Thursday, May 14, 2009

ILGA Releases 2009 report on State-sponsored homophobia

Report available in English, Spanish, Portuguese, and French

80 countries around the world consider homosexuality illegal, five of them punish homosexual acts with death

ILGA, the International Lesbian, Gay, Bisexual, Trans and Intersex Association publishes the
third edition of its report and map on State Sponsored Homophobia based on research by Daniel Ottosson. The report is a collection of legislation criminalising consensual sexual acts between persons of the same sex in private over the age of consent*.

With Panama decriminalising homosexuality in 2008 and Burundi for the first time in its history criminalizing homosexuality in 2009, the world now counts 80 countries with State-sponsored homophobic laws: 72 countries and 3 entities (Turkish Cyprus, Gaza and Cook Islands) punish consenting adults with imprisonment, while 5 countries (Iran, Mauritania, Saudi Arabia, Sudan, Yemen and parts of Nigeria and Somalia) punish them with the death penalty.

Gloria Careaga, co-secretary general of ILGA:

“Homophobia is the fear of, aversion to, or discrimination against homosexuality or homosexuals.
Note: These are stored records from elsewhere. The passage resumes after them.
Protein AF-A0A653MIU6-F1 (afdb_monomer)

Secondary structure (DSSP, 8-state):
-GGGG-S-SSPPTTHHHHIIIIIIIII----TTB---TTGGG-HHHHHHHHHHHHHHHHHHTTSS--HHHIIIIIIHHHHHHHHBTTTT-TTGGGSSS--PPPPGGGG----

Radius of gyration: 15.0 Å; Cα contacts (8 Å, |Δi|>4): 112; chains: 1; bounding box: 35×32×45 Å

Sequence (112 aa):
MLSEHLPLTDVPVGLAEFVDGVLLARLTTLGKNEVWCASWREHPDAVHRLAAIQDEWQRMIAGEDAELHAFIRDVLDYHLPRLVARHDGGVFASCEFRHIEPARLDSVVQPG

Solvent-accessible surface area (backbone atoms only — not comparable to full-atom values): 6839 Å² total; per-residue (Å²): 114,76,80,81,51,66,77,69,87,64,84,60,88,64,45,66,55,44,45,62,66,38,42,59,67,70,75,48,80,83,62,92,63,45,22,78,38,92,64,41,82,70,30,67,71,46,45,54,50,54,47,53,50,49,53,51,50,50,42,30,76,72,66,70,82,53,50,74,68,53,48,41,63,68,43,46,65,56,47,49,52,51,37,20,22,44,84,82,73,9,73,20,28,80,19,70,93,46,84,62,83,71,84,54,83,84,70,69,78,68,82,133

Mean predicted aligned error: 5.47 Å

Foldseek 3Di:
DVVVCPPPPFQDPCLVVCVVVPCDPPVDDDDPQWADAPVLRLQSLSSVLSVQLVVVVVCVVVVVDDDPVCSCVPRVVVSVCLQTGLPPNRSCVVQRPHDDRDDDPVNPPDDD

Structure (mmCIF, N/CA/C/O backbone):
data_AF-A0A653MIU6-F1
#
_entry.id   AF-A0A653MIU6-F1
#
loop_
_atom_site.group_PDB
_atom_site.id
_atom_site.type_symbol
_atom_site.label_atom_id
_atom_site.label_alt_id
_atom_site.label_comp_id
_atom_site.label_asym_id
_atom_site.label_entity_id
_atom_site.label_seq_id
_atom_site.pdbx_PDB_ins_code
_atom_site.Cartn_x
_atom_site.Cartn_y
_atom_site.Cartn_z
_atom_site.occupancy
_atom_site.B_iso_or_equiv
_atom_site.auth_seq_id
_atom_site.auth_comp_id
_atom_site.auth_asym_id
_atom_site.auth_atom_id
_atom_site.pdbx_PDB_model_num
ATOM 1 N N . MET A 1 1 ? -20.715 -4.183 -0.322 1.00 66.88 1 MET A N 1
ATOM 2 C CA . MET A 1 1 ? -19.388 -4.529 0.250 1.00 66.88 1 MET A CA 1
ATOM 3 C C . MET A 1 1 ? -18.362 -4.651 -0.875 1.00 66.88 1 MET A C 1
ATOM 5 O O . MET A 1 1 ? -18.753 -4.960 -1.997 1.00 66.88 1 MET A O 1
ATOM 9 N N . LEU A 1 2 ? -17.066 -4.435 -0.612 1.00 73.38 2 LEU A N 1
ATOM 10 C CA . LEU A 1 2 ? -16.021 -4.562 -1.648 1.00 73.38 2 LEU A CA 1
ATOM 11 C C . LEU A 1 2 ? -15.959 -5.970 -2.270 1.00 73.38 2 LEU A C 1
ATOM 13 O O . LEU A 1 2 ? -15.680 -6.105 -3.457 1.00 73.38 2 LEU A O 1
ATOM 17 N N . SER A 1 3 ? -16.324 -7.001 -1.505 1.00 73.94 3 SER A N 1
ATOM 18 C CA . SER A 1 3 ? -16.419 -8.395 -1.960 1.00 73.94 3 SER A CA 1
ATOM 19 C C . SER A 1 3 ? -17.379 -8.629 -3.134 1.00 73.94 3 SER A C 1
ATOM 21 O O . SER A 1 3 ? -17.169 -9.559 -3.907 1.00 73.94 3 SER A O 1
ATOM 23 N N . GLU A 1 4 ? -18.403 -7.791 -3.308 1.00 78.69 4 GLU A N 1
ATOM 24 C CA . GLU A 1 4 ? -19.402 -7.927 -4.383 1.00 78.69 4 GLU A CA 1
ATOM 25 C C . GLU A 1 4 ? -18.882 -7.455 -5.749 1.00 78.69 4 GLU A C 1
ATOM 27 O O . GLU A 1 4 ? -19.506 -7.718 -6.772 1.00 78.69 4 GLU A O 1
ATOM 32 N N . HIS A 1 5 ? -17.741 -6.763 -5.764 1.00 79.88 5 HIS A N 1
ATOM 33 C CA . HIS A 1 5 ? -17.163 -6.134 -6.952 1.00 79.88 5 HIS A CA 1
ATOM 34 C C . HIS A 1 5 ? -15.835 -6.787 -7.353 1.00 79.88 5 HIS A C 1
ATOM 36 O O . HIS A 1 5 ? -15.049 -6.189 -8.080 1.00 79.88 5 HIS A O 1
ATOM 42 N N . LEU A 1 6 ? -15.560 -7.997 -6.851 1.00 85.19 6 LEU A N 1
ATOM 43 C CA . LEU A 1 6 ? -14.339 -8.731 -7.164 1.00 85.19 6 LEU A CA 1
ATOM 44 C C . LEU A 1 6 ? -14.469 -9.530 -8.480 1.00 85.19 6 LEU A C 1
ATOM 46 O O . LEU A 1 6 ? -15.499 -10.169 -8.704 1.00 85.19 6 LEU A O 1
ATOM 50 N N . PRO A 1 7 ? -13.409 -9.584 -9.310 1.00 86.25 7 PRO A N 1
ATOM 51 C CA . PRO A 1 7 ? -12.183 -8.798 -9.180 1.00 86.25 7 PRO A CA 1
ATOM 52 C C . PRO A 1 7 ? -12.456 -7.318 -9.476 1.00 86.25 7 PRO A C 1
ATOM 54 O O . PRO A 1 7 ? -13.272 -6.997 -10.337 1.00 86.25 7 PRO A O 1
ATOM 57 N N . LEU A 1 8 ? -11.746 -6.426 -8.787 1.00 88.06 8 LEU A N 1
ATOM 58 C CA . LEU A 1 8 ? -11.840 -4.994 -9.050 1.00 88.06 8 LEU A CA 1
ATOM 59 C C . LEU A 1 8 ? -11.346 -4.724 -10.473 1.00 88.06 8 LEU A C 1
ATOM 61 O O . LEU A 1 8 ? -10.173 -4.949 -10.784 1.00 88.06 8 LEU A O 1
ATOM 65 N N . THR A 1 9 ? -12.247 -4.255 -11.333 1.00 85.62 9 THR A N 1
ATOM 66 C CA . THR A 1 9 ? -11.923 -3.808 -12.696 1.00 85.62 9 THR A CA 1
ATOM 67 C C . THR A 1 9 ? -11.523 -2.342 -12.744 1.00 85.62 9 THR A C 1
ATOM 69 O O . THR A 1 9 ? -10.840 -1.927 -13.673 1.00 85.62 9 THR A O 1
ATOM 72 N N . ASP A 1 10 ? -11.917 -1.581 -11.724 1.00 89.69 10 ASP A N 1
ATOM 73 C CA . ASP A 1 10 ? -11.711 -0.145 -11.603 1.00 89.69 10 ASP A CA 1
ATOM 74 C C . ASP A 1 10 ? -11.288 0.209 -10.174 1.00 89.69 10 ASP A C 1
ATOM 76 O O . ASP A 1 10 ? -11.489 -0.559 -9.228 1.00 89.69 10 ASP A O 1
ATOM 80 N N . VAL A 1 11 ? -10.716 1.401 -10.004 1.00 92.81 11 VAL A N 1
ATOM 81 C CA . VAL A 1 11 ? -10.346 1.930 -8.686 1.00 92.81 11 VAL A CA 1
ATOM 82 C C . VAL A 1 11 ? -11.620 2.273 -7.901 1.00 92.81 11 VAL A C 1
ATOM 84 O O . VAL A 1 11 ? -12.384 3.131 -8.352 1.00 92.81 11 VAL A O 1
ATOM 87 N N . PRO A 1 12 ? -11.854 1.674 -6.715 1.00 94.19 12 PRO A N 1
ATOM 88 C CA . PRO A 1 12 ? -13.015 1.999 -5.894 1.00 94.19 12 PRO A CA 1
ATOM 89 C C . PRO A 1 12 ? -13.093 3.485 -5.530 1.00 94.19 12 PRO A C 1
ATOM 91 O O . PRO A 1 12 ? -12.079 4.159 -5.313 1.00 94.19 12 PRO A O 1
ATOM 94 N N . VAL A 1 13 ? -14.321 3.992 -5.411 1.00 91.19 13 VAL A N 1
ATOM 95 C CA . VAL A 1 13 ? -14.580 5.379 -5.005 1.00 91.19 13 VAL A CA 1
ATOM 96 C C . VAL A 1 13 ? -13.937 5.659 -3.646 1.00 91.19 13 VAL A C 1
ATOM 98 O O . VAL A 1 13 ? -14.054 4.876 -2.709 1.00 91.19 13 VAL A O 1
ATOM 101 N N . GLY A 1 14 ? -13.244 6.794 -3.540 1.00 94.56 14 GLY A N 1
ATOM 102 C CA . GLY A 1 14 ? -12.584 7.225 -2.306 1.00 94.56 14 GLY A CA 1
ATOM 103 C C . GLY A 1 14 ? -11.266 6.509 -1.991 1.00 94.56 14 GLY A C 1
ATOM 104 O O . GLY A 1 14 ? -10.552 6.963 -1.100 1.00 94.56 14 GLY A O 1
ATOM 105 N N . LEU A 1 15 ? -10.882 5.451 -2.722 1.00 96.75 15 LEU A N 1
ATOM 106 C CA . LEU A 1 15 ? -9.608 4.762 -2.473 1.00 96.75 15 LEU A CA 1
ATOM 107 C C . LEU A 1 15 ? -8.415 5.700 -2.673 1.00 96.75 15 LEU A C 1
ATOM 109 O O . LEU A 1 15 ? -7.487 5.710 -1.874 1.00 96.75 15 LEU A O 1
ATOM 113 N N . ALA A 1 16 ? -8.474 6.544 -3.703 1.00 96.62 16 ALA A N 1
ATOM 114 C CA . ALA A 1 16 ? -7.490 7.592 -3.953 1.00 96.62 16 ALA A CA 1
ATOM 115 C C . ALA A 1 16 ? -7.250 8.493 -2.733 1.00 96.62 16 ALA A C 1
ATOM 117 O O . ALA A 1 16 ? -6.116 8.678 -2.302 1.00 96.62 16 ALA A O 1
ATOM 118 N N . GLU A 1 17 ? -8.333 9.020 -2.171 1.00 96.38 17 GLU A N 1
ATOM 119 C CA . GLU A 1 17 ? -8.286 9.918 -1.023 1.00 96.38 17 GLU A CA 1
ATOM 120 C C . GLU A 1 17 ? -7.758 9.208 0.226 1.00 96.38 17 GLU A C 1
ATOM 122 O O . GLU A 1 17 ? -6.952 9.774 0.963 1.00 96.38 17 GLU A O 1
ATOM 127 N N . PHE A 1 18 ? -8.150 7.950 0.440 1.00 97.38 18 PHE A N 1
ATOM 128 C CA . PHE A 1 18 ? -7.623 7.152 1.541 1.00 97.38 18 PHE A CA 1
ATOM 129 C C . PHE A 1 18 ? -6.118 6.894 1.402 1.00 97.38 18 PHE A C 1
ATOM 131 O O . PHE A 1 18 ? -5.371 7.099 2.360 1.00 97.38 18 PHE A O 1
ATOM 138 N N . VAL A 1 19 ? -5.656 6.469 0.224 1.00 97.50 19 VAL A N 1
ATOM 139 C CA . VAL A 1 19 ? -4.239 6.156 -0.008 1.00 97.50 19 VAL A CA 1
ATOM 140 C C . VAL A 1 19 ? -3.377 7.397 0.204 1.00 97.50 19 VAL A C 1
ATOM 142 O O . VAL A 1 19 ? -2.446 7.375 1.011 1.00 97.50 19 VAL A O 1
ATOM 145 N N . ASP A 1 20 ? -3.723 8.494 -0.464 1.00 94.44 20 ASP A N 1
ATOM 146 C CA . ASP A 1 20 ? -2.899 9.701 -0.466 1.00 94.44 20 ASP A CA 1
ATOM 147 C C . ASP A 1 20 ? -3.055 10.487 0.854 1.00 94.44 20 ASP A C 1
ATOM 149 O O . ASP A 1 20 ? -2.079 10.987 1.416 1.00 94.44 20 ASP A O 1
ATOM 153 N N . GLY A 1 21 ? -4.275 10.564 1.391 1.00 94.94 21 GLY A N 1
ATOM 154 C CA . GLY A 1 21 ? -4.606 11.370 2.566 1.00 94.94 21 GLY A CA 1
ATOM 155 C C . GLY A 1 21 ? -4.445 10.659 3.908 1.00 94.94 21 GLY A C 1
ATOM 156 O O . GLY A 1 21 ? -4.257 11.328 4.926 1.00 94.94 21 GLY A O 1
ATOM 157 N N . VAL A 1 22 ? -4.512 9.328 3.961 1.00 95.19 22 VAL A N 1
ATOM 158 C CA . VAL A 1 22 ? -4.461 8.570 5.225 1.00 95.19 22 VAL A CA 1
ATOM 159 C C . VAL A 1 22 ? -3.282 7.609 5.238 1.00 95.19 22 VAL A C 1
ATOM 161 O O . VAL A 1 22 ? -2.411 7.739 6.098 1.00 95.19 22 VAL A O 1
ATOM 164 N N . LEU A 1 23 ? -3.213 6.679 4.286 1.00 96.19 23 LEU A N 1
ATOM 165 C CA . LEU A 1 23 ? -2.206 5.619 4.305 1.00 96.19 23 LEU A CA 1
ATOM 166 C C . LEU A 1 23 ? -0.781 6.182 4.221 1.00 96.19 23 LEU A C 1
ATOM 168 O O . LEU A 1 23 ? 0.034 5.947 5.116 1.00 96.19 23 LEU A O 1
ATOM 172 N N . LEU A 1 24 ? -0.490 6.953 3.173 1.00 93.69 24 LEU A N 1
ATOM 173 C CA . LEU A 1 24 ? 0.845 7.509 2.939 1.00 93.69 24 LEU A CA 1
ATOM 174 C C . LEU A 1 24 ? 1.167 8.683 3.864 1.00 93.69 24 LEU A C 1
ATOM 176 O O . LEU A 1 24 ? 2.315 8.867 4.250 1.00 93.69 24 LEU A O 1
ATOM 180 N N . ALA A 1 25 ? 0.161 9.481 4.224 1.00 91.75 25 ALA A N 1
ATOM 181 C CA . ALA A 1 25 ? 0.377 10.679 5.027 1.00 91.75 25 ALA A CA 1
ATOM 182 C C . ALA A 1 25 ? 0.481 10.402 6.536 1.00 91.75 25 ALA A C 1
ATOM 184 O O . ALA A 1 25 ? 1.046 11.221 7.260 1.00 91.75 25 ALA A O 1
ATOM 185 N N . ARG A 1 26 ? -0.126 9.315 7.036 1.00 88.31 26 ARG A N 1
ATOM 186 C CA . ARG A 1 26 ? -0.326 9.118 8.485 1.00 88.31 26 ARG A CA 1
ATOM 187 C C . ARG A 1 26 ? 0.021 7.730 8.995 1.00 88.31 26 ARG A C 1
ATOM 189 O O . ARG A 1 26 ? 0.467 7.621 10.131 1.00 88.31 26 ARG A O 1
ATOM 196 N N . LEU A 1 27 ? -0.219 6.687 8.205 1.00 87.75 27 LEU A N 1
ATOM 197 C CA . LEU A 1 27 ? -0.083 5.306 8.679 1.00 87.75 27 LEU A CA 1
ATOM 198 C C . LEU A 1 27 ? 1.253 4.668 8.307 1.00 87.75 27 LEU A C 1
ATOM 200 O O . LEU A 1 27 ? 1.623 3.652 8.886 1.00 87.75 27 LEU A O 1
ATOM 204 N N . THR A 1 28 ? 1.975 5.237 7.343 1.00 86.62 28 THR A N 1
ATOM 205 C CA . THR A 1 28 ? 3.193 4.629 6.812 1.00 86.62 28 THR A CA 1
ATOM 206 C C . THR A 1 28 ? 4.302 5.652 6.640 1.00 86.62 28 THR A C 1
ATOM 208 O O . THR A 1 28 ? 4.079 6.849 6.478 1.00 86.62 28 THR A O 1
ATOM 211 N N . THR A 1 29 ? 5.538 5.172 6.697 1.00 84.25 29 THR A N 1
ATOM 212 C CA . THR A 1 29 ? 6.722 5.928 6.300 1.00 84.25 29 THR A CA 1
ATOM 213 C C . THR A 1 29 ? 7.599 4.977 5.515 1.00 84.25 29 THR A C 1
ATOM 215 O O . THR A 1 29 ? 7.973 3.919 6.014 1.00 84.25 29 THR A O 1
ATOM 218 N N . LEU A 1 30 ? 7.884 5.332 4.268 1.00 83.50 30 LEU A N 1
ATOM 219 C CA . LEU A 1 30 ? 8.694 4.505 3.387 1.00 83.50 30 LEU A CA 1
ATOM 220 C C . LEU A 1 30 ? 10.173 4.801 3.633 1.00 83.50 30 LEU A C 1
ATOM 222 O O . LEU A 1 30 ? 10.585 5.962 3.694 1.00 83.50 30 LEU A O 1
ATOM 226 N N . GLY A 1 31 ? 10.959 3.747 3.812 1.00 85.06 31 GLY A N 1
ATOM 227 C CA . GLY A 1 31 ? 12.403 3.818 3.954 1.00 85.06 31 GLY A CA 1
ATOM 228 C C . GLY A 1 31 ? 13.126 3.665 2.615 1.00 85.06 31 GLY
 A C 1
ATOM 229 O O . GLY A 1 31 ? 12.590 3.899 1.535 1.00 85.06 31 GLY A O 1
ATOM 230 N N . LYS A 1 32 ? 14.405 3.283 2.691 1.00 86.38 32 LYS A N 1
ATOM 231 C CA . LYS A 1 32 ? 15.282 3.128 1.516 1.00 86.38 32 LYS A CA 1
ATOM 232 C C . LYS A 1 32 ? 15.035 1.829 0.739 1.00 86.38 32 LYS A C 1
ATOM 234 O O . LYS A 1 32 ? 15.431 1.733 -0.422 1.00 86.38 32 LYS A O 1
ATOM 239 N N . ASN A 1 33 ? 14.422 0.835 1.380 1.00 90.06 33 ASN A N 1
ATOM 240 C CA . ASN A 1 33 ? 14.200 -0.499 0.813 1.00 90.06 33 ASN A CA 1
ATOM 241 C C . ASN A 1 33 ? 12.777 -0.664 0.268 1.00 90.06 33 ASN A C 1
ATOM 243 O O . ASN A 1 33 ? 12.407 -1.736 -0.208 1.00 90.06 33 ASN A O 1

It is the hatred, hostility, or disapproval of homosexual people. While appalling and dangerous – and at times murderous – it makes life for lesbian, gay, bisexual, trans or intersex (LGBTI) persons a misery, often leading them to a devastating feeling of insecurity even within their families of origin. Homophobia is even more appalling and dangerous – and again murderous – when found in the very letter of the law. When discrimination and hatred are enshrined in the texts meant to sanction the social pact embodied by a State, a homosexual knows that there is nowhere to turn to for help. The idea of a State condoning, sanctioning and encouraging these practices, particularly when the same State proclaims to abide by the principles of the Human Rights Declaration is unacceptable.”
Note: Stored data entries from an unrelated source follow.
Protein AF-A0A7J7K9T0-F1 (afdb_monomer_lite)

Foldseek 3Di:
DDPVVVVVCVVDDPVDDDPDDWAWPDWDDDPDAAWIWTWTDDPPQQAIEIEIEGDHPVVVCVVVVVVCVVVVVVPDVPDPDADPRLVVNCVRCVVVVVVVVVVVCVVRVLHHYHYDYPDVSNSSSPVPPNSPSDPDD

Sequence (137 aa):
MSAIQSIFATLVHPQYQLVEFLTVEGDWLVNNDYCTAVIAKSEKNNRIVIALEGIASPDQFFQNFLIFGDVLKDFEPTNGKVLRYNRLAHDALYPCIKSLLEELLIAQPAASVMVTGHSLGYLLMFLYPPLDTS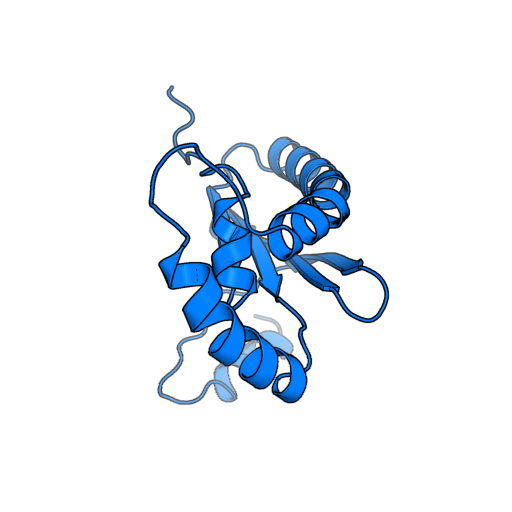VSN

Radius of gyration: 17.68 Å; chains: 1; bounding box: 47×40×40 Å

Organism: Bugula neritina (NCBI:txid10212)

InterPro domains:
  IPR002921 Fungal lipase-type domain [PF01764] (49-121)
  IPR029058 Alpha/Beta hydrolase fold [G3DSA:3.40.50.1820] (5-121)
  IPR029058 Alpha/Beta hydrolase fold [SSF53474] (15-121)

Secondary structure (DSSP, 8-state):
--HHHHHHHHHS-TT-------EEEEEEEETTTTEEEEEEEETTTTEEEEEEE----HHHHHHHHHHHHHHGGG--S-S-PPPHHHHHHHHHHHHHHHHHHHHHHHH-TT-EEEEEEETHHHHHHTTS---------

Structure (mmCIF, N/CA/C/O backbone):
data_AF-A0A7J7K9T0-F1
#
_entry.id   AF-A0A7J7K9T0-F1
#
loop_
_atom_site.group_PDB
_atom_site.id
_atom_site.type_symbol
_atom_site.label_atom_id
_atom_site.label_alt_id
_atom_site.label_comp_id
_atom_site.label_asym_id
_atom_site.label_entity_id
_atom_site.label_seq_id
_atom_site.pdbx_PDB_ins_code
_atom_site.Cartn_x
_atom_site.Cartn_y
_atom_site.Cartn_z
_atom_site.occupancy
_atom_site.B_iso_or_equiv
_atom_site.auth_seq_id
_atom_site.auth_comp_id
_atom_site.auth_asym_id
_atom_site.auth_atom_id
_atom_site.pdbx_PDB_model_num
ATOM 1 N N . MET A 1 1 ? -19.982 -16.418 14.663 1.00 49.88 1 MET A N 1
ATOM 2 C CA . MET A 1 1 ? -18.999 -16.736 13.603 1.00 49.88 1 MET A CA 1
ATOM 3 C C . MET A 1 1 ? -19.761 -17.280 12.413 1.00 49.88 1 MET A C 1
ATOM 5 O O . MET A 1 1 ? -20.567 -18.181 12.610 1.00 49.88 1 MET A O 1
ATOM 9 N N . SER A 1 2 ? -19.593 -16.694 11.227 1.00 50.84 2 SER A N 1
ATOM 10 C CA . SER A 1 2 ? -20.284 -17.176 10.021 1.00 50.84 2 SER A CA 1
ATOM 11 C C . SER A 1 2 ? -19.640 -18.471 9.507 1.00 50.84 2 SER A C 1
ATOM 13 O O . SER A 1 2 ? -18.469 -18.740 9.785 1.00 50.84 2 SER A O 1
ATOM 15 N N . ALA A 1 3 ? -20.383 -19.272 8.739 1.00 49.41 3 ALA A N 1
ATOM 16 C CA . ALA A 1 3 ? -19.894 -20.538 8.178 1.00 49.41 3 ALA A CA 1
ATOM 17 C C . ALA A 1 3 ? -18.613 -20.377 7.326 1.00 49.41 3 ALA A C 1
ATOM 19 O O . ALA A 1 3 ? -17.765 -21.263 7.313 1.00 49.41 3 ALA A O 1
ATOM 20 N N . ILE A 1 4 ? -18.424 -19.215 6.688 1.00 54.09 4 ILE A N 1
ATOM 21 C CA . ILE A 1 4 ? -17.241 -18.890 5.872 1.00 54.09 4 ILE A CA 1
ATOM 22 C C . ILE A 1 4 ? -15.978 -18.757 6.737 1.00 54.09 4 ILE A C 1
ATOM 24 O O . ILE A 1 4 ? -14.918 -19.262 6.369 1.00 54.09 4 ILE A O 1
ATOM 28 N N . GLN A 1 5 ? -16.086 -18.146 7.922 1.00 51.53 5 GLN A N 1
ATOM 29 C CA . GLN A 1 5 ? -14.946 -17.998 8.837 1.00 51.53 5 GLN A CA 1
ATOM 30 C C . GLN A 1 5 ? -14.464 -19.354 9.373 1.00 51.53 5 GLN A C 1
ATOM 32 O O . GLN A 1 5 ? -13.269 -19.548 9.591 1.00 51.53 5 GLN A O 1
ATOM 37 N N . SER A 1 6 ? -15.389 -20.304 9.543 1.00 47.75 6 SER A N 1
ATOM 38 C CA . SER A 1 6 ? -15.086 -21.660 10.011 1.00 47.75 6 SER A CA 1
ATOM 39 C C . SER A 1 6 ? -14.316 -22.489 8.979 1.00 47.75 6 SER A C 1
ATOM 41 O O . SER A 1 6 ? -13.464 -23.282 9.372 1.00 47.75 6 SER A O 1
ATOM 43 N N . ILE A 1 7 ? -14.594 -22.305 7.681 1.00 54.22 7 ILE A N 1
ATOM 44 C CA . ILE A 1 7 ? -13.947 -23.043 6.582 1.00 54.22 7 ILE A CA 1
ATOM 45 C C . ILE A 1 7 ? -12.486 -22.609 6.421 1.00 54.22 7 ILE A C 1
ATOM 47 O O . ILE A 1 7 ? -11.595 -23.448 6.313 1.00 54.22 7 ILE A O 1
ATOM 51 N N . PHE A 1 8 ? -12.207 -21.303 6.477 1.00 51.47 8 PHE A N 1
ATOM 52 C CA . PHE A 1 8 ? -10.828 -20.822 6.380 1.00 51.47 8 PHE A CA 1
ATOM 53 C C . PHE A 1 8 ? -9.988 -21.217 7.590 1.00 51.47 8 PHE A C 1
ATOM 55 O O . PHE A 1 8 ? -8.849 -21.626 7.404 1.00 51.47 8 PHE A O 1
ATOM 62 N N . ALA A 1 9 ? -10.557 -21.203 8.800 1.00 52.34 9 ALA A N 1
ATOM 63 C CA . ALA A 1 9 ? -9.863 -21.670 10.000 1.00 52.34 9 ALA A CA 1
ATOM 64 C C . ALA A 1 9 ? -9.460 -23.159 9.935 1.00 52.34 9 ALA A C 1
ATOM 66 O O . ALA A 1 9 ? -8.502 -23.550 10.594 1.00 52.34 9 ALA A O 1
ATOM 67 N N . THR A 1 10 ? -10.150 -23.979 9.130 1.00 53.69 10 THR A N 1
ATOM 68 C CA . THR A 1 10 ? -9.800 -25.395 8.900 1.00 53.69 10 THR A CA 1
ATOM 69 C C . THR A 1 10 ? -8.849 -25.616 7.718 1.00 53.69 10 THR A C 1
ATOM 71 O O . THR A 1 10 ? -8.252 -26.684 7.624 1.00 53.69 10 THR A O 1
ATOM 74 N N . LEU A 1 11 ? -8.679 -24.624 6.836 1.00 55.41 11 LEU A N 1
ATOM 75 C CA . LEU A 1 11 ? -7.796 -24.674 5.660 1.00 55.41 11 LEU A CA 1
ATOM 76 C C . LEU A 1 11 ? -6.415 -24.055 5.897 1.00 55.41 11 LEU A C 1
ATOM 78 O O . LEU A 1 11 ? -5.548 -24.132 5.025 1.00 55.41 11 LEU A O 1
ATOM 82 N N . VAL A 1 12 ? -6.186 -23.436 7.056 1.00 58.53 12 VAL A N 1
ATOM 83 C CA . VAL A 1 12 ? -4.871 -22.885 7.378 1.00 58.53 12 VAL A CA 1
ATOM 84 C C . VAL A 1 12 ? -3.908 -24.033 7.664 1.00 58.53 12 VAL A C 1
ATOM 86 O O . VAL A 1 12 ? -4.112 -24.824 8.583 1.00 58.53 12 VAL A O 1
ATOM 89 N N . HIS A 1 13 ? -2.848 -24.127 6.861 1.00 66.62 13 HIS A N 1
ATOM 90 C CA . HIS A 1 13 ? -1.740 -25.046 7.105 1.00 66.62 13 HIS A CA 1
ATOM 91 C C . HIS A 1 13 ? -1.253 -24.896 8.562 1.00 66.62 13 HIS A C 1
ATOM 93 O O . HIS A 1 13 ? -1.151 -23.761 9.023 1.00 66.62 13 HIS A O 1
ATOM 99 N N . PRO A 1 14 ? -0.855 -25.964 9.279 1.00 71.38 14 PRO A N 1
ATOM 100 C CA . PRO A 1 14 ? -0.474 -25.902 10.703 1.00 71.38 14 PRO A CA 1
ATOM 101 C C . PRO A 1 14 ? 0.707 -24.970 11.042 1.00 71.38 14 PRO A C 1
ATOM 103 O O . PRO A 1 14 ? 1.018 -24.767 12.210 1.00 71.38 14 PRO A O 1
ATOM 106 N N . GLN A 1 15 ? 1.376 -24.419 10.027 1.00 76.19 15 GLN A N 1
ATOM 107 C CA . GLN A 1 15 ? 2.477 -23.460 10.161 1.00 76.19 15 GLN A CA 1
ATOM 108 C C . GLN A 1 15 ? 2.014 -21.999 10.087 1.00 76.19 15 GLN A C 1
ATOM 110 O O . GLN A 1 15 ? 2.766 -21.097 10.444 1.00 76.19 15 GLN A O 1
ATOM 115 N N . TYR A 1 16 ? 0.800 -21.756 9.597 1.00 72.88 16 TYR A N 1
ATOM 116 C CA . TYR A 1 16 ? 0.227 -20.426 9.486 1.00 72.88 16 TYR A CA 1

Renato Sabbadini, Co-secretary general of ILGA:

“The truth is that while the differences in sexual orientation and gender identity or expression are probably inborn – who would be so crazy to choose to be a lesbian in an extremely homophobic country? – the same cannot be said for homophobia, which is often the result of a certain time and context in history, a time and a context always marked by a strong inequality between men and women. Indeed, at the heart of homophobia, lesbophobia and transphobia lies the belief that men and women should not be equal, should play roles incompatible with each other and should be confined in a hierarchy where the former dominate the latter.”

In a speech given in New York December 18, 2008 on occasion of the United Nations Statement signed by 66 countries from all continents against the criminalization of homosexuality, the UN High Commissioner for Human Rights, Ms. Navanetham Pillay, said “there are those who argue that because sexual orientation or gender identity are not explicitly mentioned in any of the conventions and covenants, there would be no protection. My response is that such a position is untenable in legal terms, which is confirmed by the evolving jurisprudence. The principle of universality admits no exception. Human rights truly are the birthright of all human beings.”

With this report, ILGA, a world-wide network of national and local groups, with more than 700 member organizations from every continent and representing 110 countries, dedicated to achieving equal rights for lesbian, gay, bisexual, trans and intersex (LGBTI) people, wants to name and shame the States which at the end of the first decade of the 21st century still treat their LGBTI citizens like lesser persons, unworthy of consideration. The unworthiness rests entirely on these States, for theirs is the shame of depriving a significant number of their citizens of dignity, respect and the enjoyment of equal rights.

*Laws relating to such acts in public, with under aged persons, by force or by any other reason are not included. Nor does it include countries where such acts are legal.

ILGA is the International Lesbian, Gay, Bisexual, Trans and Intersex Association. It is a world-wide network of national and local groups dedicated to achieving equal rights for lesbian, gay, bisexual, trans and intersex (LGBTI) people everywhere. Founded in 1978, it now has more than 700 member organizations. Every continent and approximately 110 countries are represented. ILGA is to this day the only international non-governmental community-based association focused on fighting discrimination on grounds of sexual orientation and gender identity as a global issue.